* Work request: Restate word for word the lines of the records below, starting at the line that contains "ATOM 108 O O" and ending at the line that contains "ATOM 126 C C", with both of those lines included and nothing else.

* Collected data:
[Start of Attachment]

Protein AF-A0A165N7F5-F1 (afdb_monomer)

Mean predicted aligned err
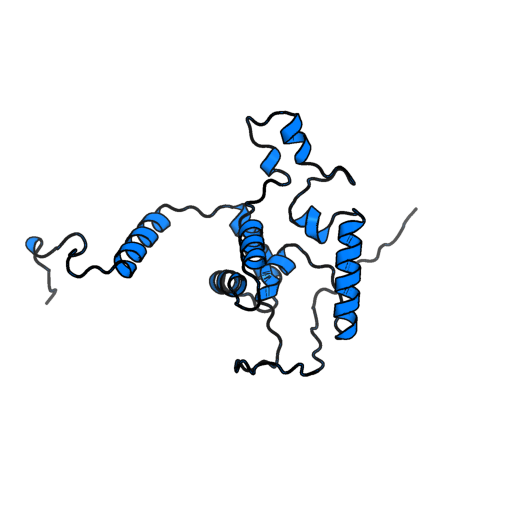or: 12.01 Å

pLDDT: mean 80.71, std 22.01, range [27.83, 96.88]

Secondary structure (DSSP, 8-state):
------GGG---S--GGG--HHHHHHHHHHHHHTTPPPPHHHHHHHHHHHHTSSS---HHHHHHHTT-TTS-HHHHHHHHHHHTT-SS-GGGG--TT--HHHHGGGB-TTT-SB--HHIIIII---HHHHHHHHHHHHHHHTTTPPP-PPPHHHHHHGGG-PPTT--S---TT-----------S-----------

InterPro domains:
  IPR026960 Reverse transcriptase zinc-binding domain [PF13966] (61-126)

Solvent-accessible surface area (backbone atoms only — not comparable to full-atom values): 12475 Å² total; per-residue (Å²): 130,88,84,78,74,57,75,90,72,61,75,81,82,77,65,69,95,76,58,45,74,69,57,51,50,49,54,53,49,53,60,52,53,76,75,56,75,82,57,66,63,28,52,51,42,47,49,43,16,31,76,61,36,94,73,71,56,53,71,69,51,54,61,51,30,54,65,39,82,92,48,54,70,68,56,30,50,48,50,53,35,59,40,51,65,66,60,90,40,6,73,62,29,67,46,91,90,56,53,70,76,54,30,61,57,16,41,31,92,84,80,70,46,66,31,31,73,45,30,67,70,58,65,53,87,50,70,68,47,53,52,53,52,52,53,51,47,61,58,44,54,76,73,72,54,87,87,72,88,59,49,56,24,41,65,69,29,56,66,62,69,79,65,93,84,69,71,93,65,90,66,89,86,73,91,73,93,68,92,70,88,78,84,72,90,83,77,80,87,75,81,88,72,87,77,134

Structure (mmCIF, N/CA/C/O backbone):
data_AF-A0A165N7F5-F1
#
_entry.id   AF-A0A165N7F5-F1
#
loop_
_atom_site.group_PDB
_atom_site.id
_atom_site.type_symbol
_atom_site.label_atom_id
_atom_site.label_alt_id
_atom_site.label_comp_id
_atom_site.label_asym_id
_atom_site.label_entity_id
_atom_site.label_seq_id
_atom_site.pdbx_PDB_ins_code
_atom_site.Cartn_x
_atom_site.Cartn_y
_atom_site.Cartn_z
_atom_site.occupancy
_atom_site.B_iso_or_equiv
_atom_site.auth_seq_id
_atom_site.auth_comp_id
_atom_site.auth_asym_id
_atom_site.auth_atom_id
_atom_site.pdbx_PDB_model_num
ATOM 1 N N . ILE A 1 1 ? 43.300 -12.806 -30.900 1.00 52.75 1 ILE A N 1
ATOM 2 C CA . ILE A 1 1 ? 43.408 -11.419 -31.413 1.00 52.75 1 ILE A CA 1
ATOM 3 C C . ILE A 1 1 ? 42.294 -10.622 -30.746 1.00 52.75 1 ILE A C 1
ATOM 5 O O . ILE A 1 1 ? 41.147 -11.029 -30.907 1.00 52.75 1 ILE A O 1
ATOM 9 N N . PRO A 1 2 ? 42.588 -9.589 -29.942 1.00 52.78 2 PRO A N 1
ATOM 10 C CA . PRO A 1 2 ? 41.552 -8.718 -29.400 1.00 52.78 2 PRO A CA 1
ATOM 11 C C . PRO A 1 2 ? 40.932 -7.951 -30.573 1.00 52.78 2 PRO A C 1
ATOM 13 O O . PRO A 1 2 ? 41.647 -7.281 -31.314 1.00 52.78 2 PRO A O 1
ATOM 16 N N . LEU A 1 3 ? 39.629 -8.113 -30.798 1.00 70.56 3 LEU A N 1
ATOM 17 C CA . LEU A 1 3 ? 38.908 -7.373 -31.834 1.00 70.56 3 LEU A CA 1
ATOM 18 C C . LEU A 1 3 ? 38.556 -5.997 -31.274 1.00 70.56 3 LEU A C 1
ATOM 20 O O . LEU A 1 3 ? 37.506 -5.809 -30.663 1.00 70.56 3 LEU A O 1
ATOM 24 N N . GLU A 1 4 ? 39.472 -5.052 -31.440 1.00 77.56 4 GLU A N 1
ATOM 25 C CA . GLU A 1 4 ? 39.251 -3.660 -31.074 1.00 77.56 4 GLU A CA 1
ATOM 26 C C . GLU A 1 4 ? 38.360 -3.013 -32.145 1.00 77.56 4 GLU A C 1
ATOM 28 O O . GLU A 1 4 ? 38.738 -2.880 -33.312 1.00 77.56 4 GLU A O 1
ATOM 33 N N . VAL A 1 5 ? 37.115 -2.704 -31.775 1.00 79.12 5 VAL A N 1
ATOM 34 C CA . VAL A 1 5 ? 36.148 -2.079 -32.684 1.00 79.12 5 VAL A CA 1
ATOM 35 C C . VAL A 1 5 ? 36.601 -0.647 -32.948 1.00 79.12 5 VAL A C 1
ATOM 37 O O . VAL A 1 5 ? 36.846 0.112 -32.012 1.00 79.12 5 VAL A O 1
ATOM 40 N N . GLN A 1 6 ? 36.714 -0.267 -34.224 1.00 82.81 6 GLN A N 1
ATOM 41 C CA . GLN A 1 6 ? 37.120 1.093 -34.573 1.00 82.81 6 GLN A CA 1
ATOM 42 C C . GLN A 1 6 ? 36.145 2.122 -33.975 1.00 82.81 6 GLN A C 1
ATOM 44 O O . GLN A 1 6 ? 34.931 1.942 -34.109 1.00 82.81 6 GLN A O 1
ATOM 49 N N . PRO A 1 7 ? 36.632 3.235 -33.393 1.00 79.19 7 PRO A N 1
ATOM 50 C CA . PRO A 1 7 ? 35.775 4.238 -32.756 1.00 79.19 7 PRO A CA 1
ATOM 51 C C . PRO A 1 7 ? 34.687 4.821 -33.670 1.00 79.19 7 PRO A C 1
ATOM 53 O O . PRO A 1 7 ? 33.620 5.195 -33.197 1.00 79.19 7 PRO A O 1
ATOM 56 N N . SER A 1 8 ? 34.922 4.863 -34.984 1.00 78.56 8 SER A N 1
ATOM 57 C CA . SER A 1 8 ? 33.953 5.299 -36.001 1.00 78.56 8 SER A CA 1
ATOM 58 C C . SER A 1 8 ? 32.753 4.354 -36.158 1.00 78.56 8 SER A C 1
ATOM 60 O O . SER A 1 8 ? 31.700 4.772 -36.635 1.00 78.56 8 SER A O 1
ATOM 62 N N . LEU A 1 9 ? 32.894 3.093 -35.742 1.00 78.88 9 LEU A N 1
ATOM 63 C CA . LEU A 1 9 ? 31.839 2.078 -35.735 1.00 78.88 9 LEU A CA 1
ATOM 64 C C . LEU A 1 9 ? 31.078 2.035 -34.400 1.00 78.88 9 LEU A C 1
ATOM 66 O O . LEU A 1 9 ? 30.119 1.271 -34.266 1.00 78.88 9 LEU A O 1
ATOM 70 N N . HIS A 1 10 ? 31.449 2.868 -33.420 1.00 76.75 10 HIS A N 1
ATOM 71 C CA . HIS A 1 10 ? 30.654 3.079 -32.213 1.00 76.75 10 HIS A CA 1
ATOM 72 C C . HIS A 1 10 ? 29.417 3.919 -32.541 1.00 76.75 10 HIS A C 1
ATOM 74 O O . HIS A 1 10 ? 29.387 5.138 -32.378 1.00 76.75 10 HIS A O 1
ATOM 80 N N . ILE A 1 11 ? 28.363 3.247 -32.999 1.00 76.50 11 ILE A N 1
ATOM 81 C CA . ILE A 1 11 ? 27.053 3.871 -33.165 1.00 76.50 11 ILE A CA 1
ATOM 82 C C . ILE A 1 11 ? 26.510 4.191 -31.770 1.00 76.50 11 ILE A C 1
ATOM 84 O O . ILE A 1 11 ? 26.271 3.295 -30.959 1.00 76.50 11 ILE A O 1
ATOM 88 N N . THR A 1 12 ? 26.309 5.474 -31.483 1.00 77.19 12 THR A N 1
ATOM 89 C CA . THR A 1 12 ? 25.654 5.927 -30.256 1.00 77.19 12 THR A CA 1
ATOM 90 C C . THR A 1 12 ? 24.146 6.035 -30.477 1.00 77.19 12 THR A C 1
ATOM 92 O O . THR A 1 12 ? 23.671 6.571 -31.477 1.00 77.19 12 THR A O 1
ATOM 95 N N . GLY A 1 13 ? 23.366 5.506 -29.533 1.00 76.56 13 GLY A N 1
ATOM 96 C CA . GLY A 1 13 ? 21.904 5.525 -29.599 1.00 76.56 13 GLY A CA 1
ATOM 97 C C . GLY A 1 13 ? 21.294 4.354 -30.374 1.00 76.56 13 GLY A C 1
ATOM 98 O O . GLY A 1 13 ? 21.950 3.361 -30.675 1.00 76.56 13 GLY A O 1
ATOM 99 N N . ALA A 1 14 ? 19.992 4.442 -30.642 1.00 81.19 14 ALA A N 1
ATOM 100 C CA . ALA A 1 14 ? 19.234 3.389 -31.308 1.00 81.19 14 ALA A CA 1
ATOM 101 C C . ALA A 1 14 ? 18.756 3.864 -32.686 1.00 81.19 14 ALA A C 1
ATOM 103 O O . ALA A 1 14 ? 18.227 4.967 -32.824 1.00 81.19 14 ALA A O 1
ATOM 104 N N . LYS A 1 15 ? 18.915 3.023 -33.715 1.00 87.06 15 LYS A N 1
ATOM 105 C CA . LYS A 1 15 ? 18.471 3.332 -35.080 1.00 87.06 15 LYS A CA 1
ATOM 106 C C . LYS A 1 15 ? 16.942 3.416 -35.126 1.00 87.06 15 LYS A C 1
ATOM 108 O O . LYS A 1 15 ? 16.261 2.403 -35.013 1.00 87.06 15 LYS A O 1
ATOM 113 N N . PHE A 1 16 ? 16.405 4.619 -35.326 1.00 84.38 16 PHE A N 1
ATOM 114 C CA . PHE A 1 16 ? 14.967 4.890 -35.210 1.00 84.38 16 PHE A CA 1
ATOM 115 C C . PHE A 1 16 ? 14.096 3.995 -36.105 1.00 84.38 16 PHE A C 1
ATOM 117 O O . PHE A 1 16 ? 13.058 3.517 -35.665 1.00 84.38 16 PHE A O 1
ATOM 124 N N . SER A 1 17 ? 14.555 3.676 -37.319 1.00 90.75 17 SER A N 1
ATOM 125 C CA . SER A 1 17 ? 13.807 2.834 -38.264 1.00 90.75 17 SER A CA 1
ATOM 126 C C . SER A 1 17 ? 13.635 1.369 -37.846 1.00 90.75 17 SER A C 1
ATOM 128 O O . SER A 1 17 ? 12.818 0.675 -38.440 1.00 90.75 17 SER A O 1
ATOM 130 N N . VAL A 1 18 ? 14.371 0.889 -36.837 1.00 89.50 18 VAL A N 1
ATOM 131 C CA . VAL A 1 18 ? 14.233 -0.474 -36.282 1.00 89.50 18 VAL A CA 1
ATOM 132 C C . VAL A 1 18 ? 13.756 -0.478 -34.826 1.00 89.50 18 VAL A C 1
ATOM 134 O O . VAL A 1 18 ? 13.524 -1.539 -34.246 1.00 89.50 18 VAL A O 1
ATOM 137 N N . VAL A 1 19 ? 13.610 0.697 -34.207 1.00 91.31 19 VAL A N 1
ATOM 138 C CA . VAL A 1 19 
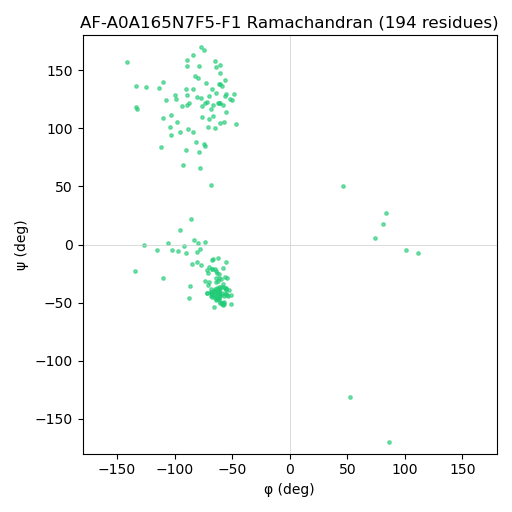? 13.165 0.814 -32.817 1.00 91.31 19 VAL A CA 1
ATOM 139 C C . VAL A 1 19 ? 11.659 0.601 -32.740 1.00 91.31 19 VAL A C 1
ATOM 141 O O . VAL A 1 19 ? 10.874 1.299 -33.371 1.00 91.31 19 VAL A O 1
ATOM 144 N N . THR A 1 20 ? 11.243 -0.338 -31.893 1.00 94.06 20 THR A N 1
ATOM 145 C CA . THR A 1 20 ? 9.831 -0.504 -31.531 1.00 94.06 20 THR A CA 1
ATOM 146 C C . THR A 1 20 ? 9.485 0.358 -30.321 1.00 94.06 20 THR A C 1
ATOM 148 O O . THR A 1 20 ? 10.330 0.586 -29.453 1.00 94.06 20 THR A O 1
ATOM 151 N N . GLN A 1 21 ? 8.216 0.755 -30.190 1.00 93.94 21 GLN A N 1
ATOM 152 C CA . GLN A 1 21 ? 7.723 1.464 -29.001 1.00 93.94 21 GLN A CA 1
ATOM 153 C C . GLN A 1 21 ? 8.060 0.716 -27.699 1.00 93.94 21 GLN A C 1
ATOM 155 O O . GLN A 1 21 ? 8.442 1.330 -26.706 1.00 93.94 21 GLN A O 1
ATOM 160 N N . LYS A 1 22 ? 7.969 -0.623 -27.708 1.00 94.12 22 LYS A N 1
ATOM 161 C CA . LYS A 1 22 ? 8.323 -1.479 -26.565 1.00 94.12 22 LYS A CA 1
ATOM 162 C C . LYS A 1 22 ? 9.800 -1.341 -26.188 1.00 94.12 22 LYS A C 1
ATOM 164 O O . LYS A 1 22 ? 10.114 -1.207 -25.006 1.00 94.12 22 LYS A O 1
ATOM 169 N N . LEU A 1 23 ? 10.697 -1.369 -27.176 1.00 92.25 23 LEU A N 1
ATOM 170 C CA . LEU A 1 23 ? 12.136 -1.226 -26.956 1.00 92.25 23 LEU A CA 1
ATOM 171 C C . LEU A 1 23 ? 12.492 0.191 -26.488 1.00 92.25 23 LEU A C 1
ATOM 173 O O . LEU A 1 23 ? 13.223 0.339 -25.511 1.00 92.25 23 LEU A O 1
ATOM 177 N N . ALA A 1 24 ? 11.916 1.216 -27.126 1.00 92.88 24 ALA A N 1
ATOM 178 C CA . ALA A 1 24 ? 12.082 2.610 -26.723 1.00 92.88 24 ALA A CA 1
ATOM 179 C C . ALA A 1 24 ? 11.637 2.830 -25.271 1.00 92.88 24 ALA A C 1
ATOM 181 O O . ALA A 1 24 ? 12.392 3.361 -24.456 1.00 92.88 24 ALA A O 1
ATOM 182 N N . TYR A 1 25 ? 10.437 2.359 -24.917 1.00 94.75 25 TYR A N 1
ATOM 183 C CA . TYR A 1 25 ? 9.905 2.481 -23.562 1.00 94.75 25 TYR A CA 1
ATOM 184 C C . TYR A 1 25 ? 10.777 1.753 -22.535 1.00 94.75 25 TYR A C 1
ATOM 186 O O . TYR A 1 25 ? 11.045 2.306 -21.470 1.00 94.75 25 TYR A O 1
ATOM 194 N N . LYS A 1 26 ? 11.265 0.546 -22.857 1.00 93.56 26 LYS A N 1
ATOM 195 C CA . LYS A 1 26 ? 12.186 -0.202 -21.992 1.00 93.56 26 LYS A CA 1
ATOM 196 C C . LYS A 1 26 ? 13.459 0.604 -21.708 1.00 93.56 26 LYS A C 1
ATOM 198 O O . LYS A 1 26 ? 13.779 0.801 -20.539 1.00 93.56 26 LYS A O 1
ATOM 203 N N . GLY A 1 27 ? 14.117 1.135 -22.741 1.00 92.50 27 GLY A N 1
ATOM 204 C CA . GLY A 1 27 ? 15.340 1.930 -22.581 1.00 92.50 27 GLY A CA 1
ATOM 205 C C . GLY A 1 27 ? 15.123 3.227 -21.791 1.00 92.50 27 GLY A C 1
ATOM 206 O O . GLY A 1 27 ? 15.906 3.554 -20.896 1.00 92.50 27 GLY A O 1
ATOM 207 N N . ILE A 1 28 ? 14.019 3.942 -22.051 1.00 93.00 28 ILE A N 1
ATOM 208 C CA . ILE A 1 28 ? 13.641 5.141 -21.282 1.00 93.00 28 ILE A CA 1
ATOM 209 C C . ILE A 1 28 ? 13.392 4.777 -19.818 1.00 93.00 28 ILE A C 1
ATOM 211 O O . ILE A 1 28 ? 13.876 5.468 -18.919 1.00 93.00 28 ILE A O 1
ATOM 215 N N . ARG A 1 29 ? 12.643 3.697 -19.565 1.00 94.12 29 ARG A N 1
ATOM 216 C CA . ARG A 1 29 ? 12.334 3.232 -18.212 1.00 94.12 29 ARG A CA 1
ATOM 217 C C . ARG A 1 29 ? 13.609 2.872 -17.464 1.00 94.12 29 ARG A C 1
ATOM 219 O O . ARG A 1 29 ? 13.801 3.380 -16.371 1.00 94.12 29 ARG A O 1
ATOM 226 N N . GLU A 1 30 ? 14.486 2.060 -18.044 1.00 93.25 30 GLU A N 1
ATOM 227 C CA . GLU A 1 30 ? 15.770 1.688 -17.434 1.00 93.25 30 GLU A CA 1
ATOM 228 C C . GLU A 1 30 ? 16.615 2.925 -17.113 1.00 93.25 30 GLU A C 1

[End of Attachment]

* Exercise output:
ATOM 108 O O . LYS A 1 15 ? 16.261 2.403 -35.013 1.00 87.06 15 LYS A O 1
ATOM 113 N N . PHE A 1 16 ? 16.405 4.619 -35.326 1.00 84.38 16 PHE A N 1
ATOM 114 C CA . PHE A 1 16 ? 14.967 4.890 -35.210 1.00 84.38 16 PHE A CA 1
ATOM 115 C C . PHE A 1 16 ? 14.096 3.995 -36.105 1.00 84.38 16 PHE A C 1
ATOM 117 O O . PHE A 1 16 ? 13.058 3.517 -35.665 1.00 84.38 16 PHE A O 1
ATOM 124 N N . SER A 1 17 ? 14.555 3.676 -37.319 1.00 90.75 17 SER A N 1
ATOM 125 C CA . SER A 1 17 ? 13.807 2.834 -38.264 1.00 90.75 17 SER A CA 1
ATOM 126 C C . SER A 1 17 ? 13.635 1.369 -37.846 1.00 90.75 17 SER A C 1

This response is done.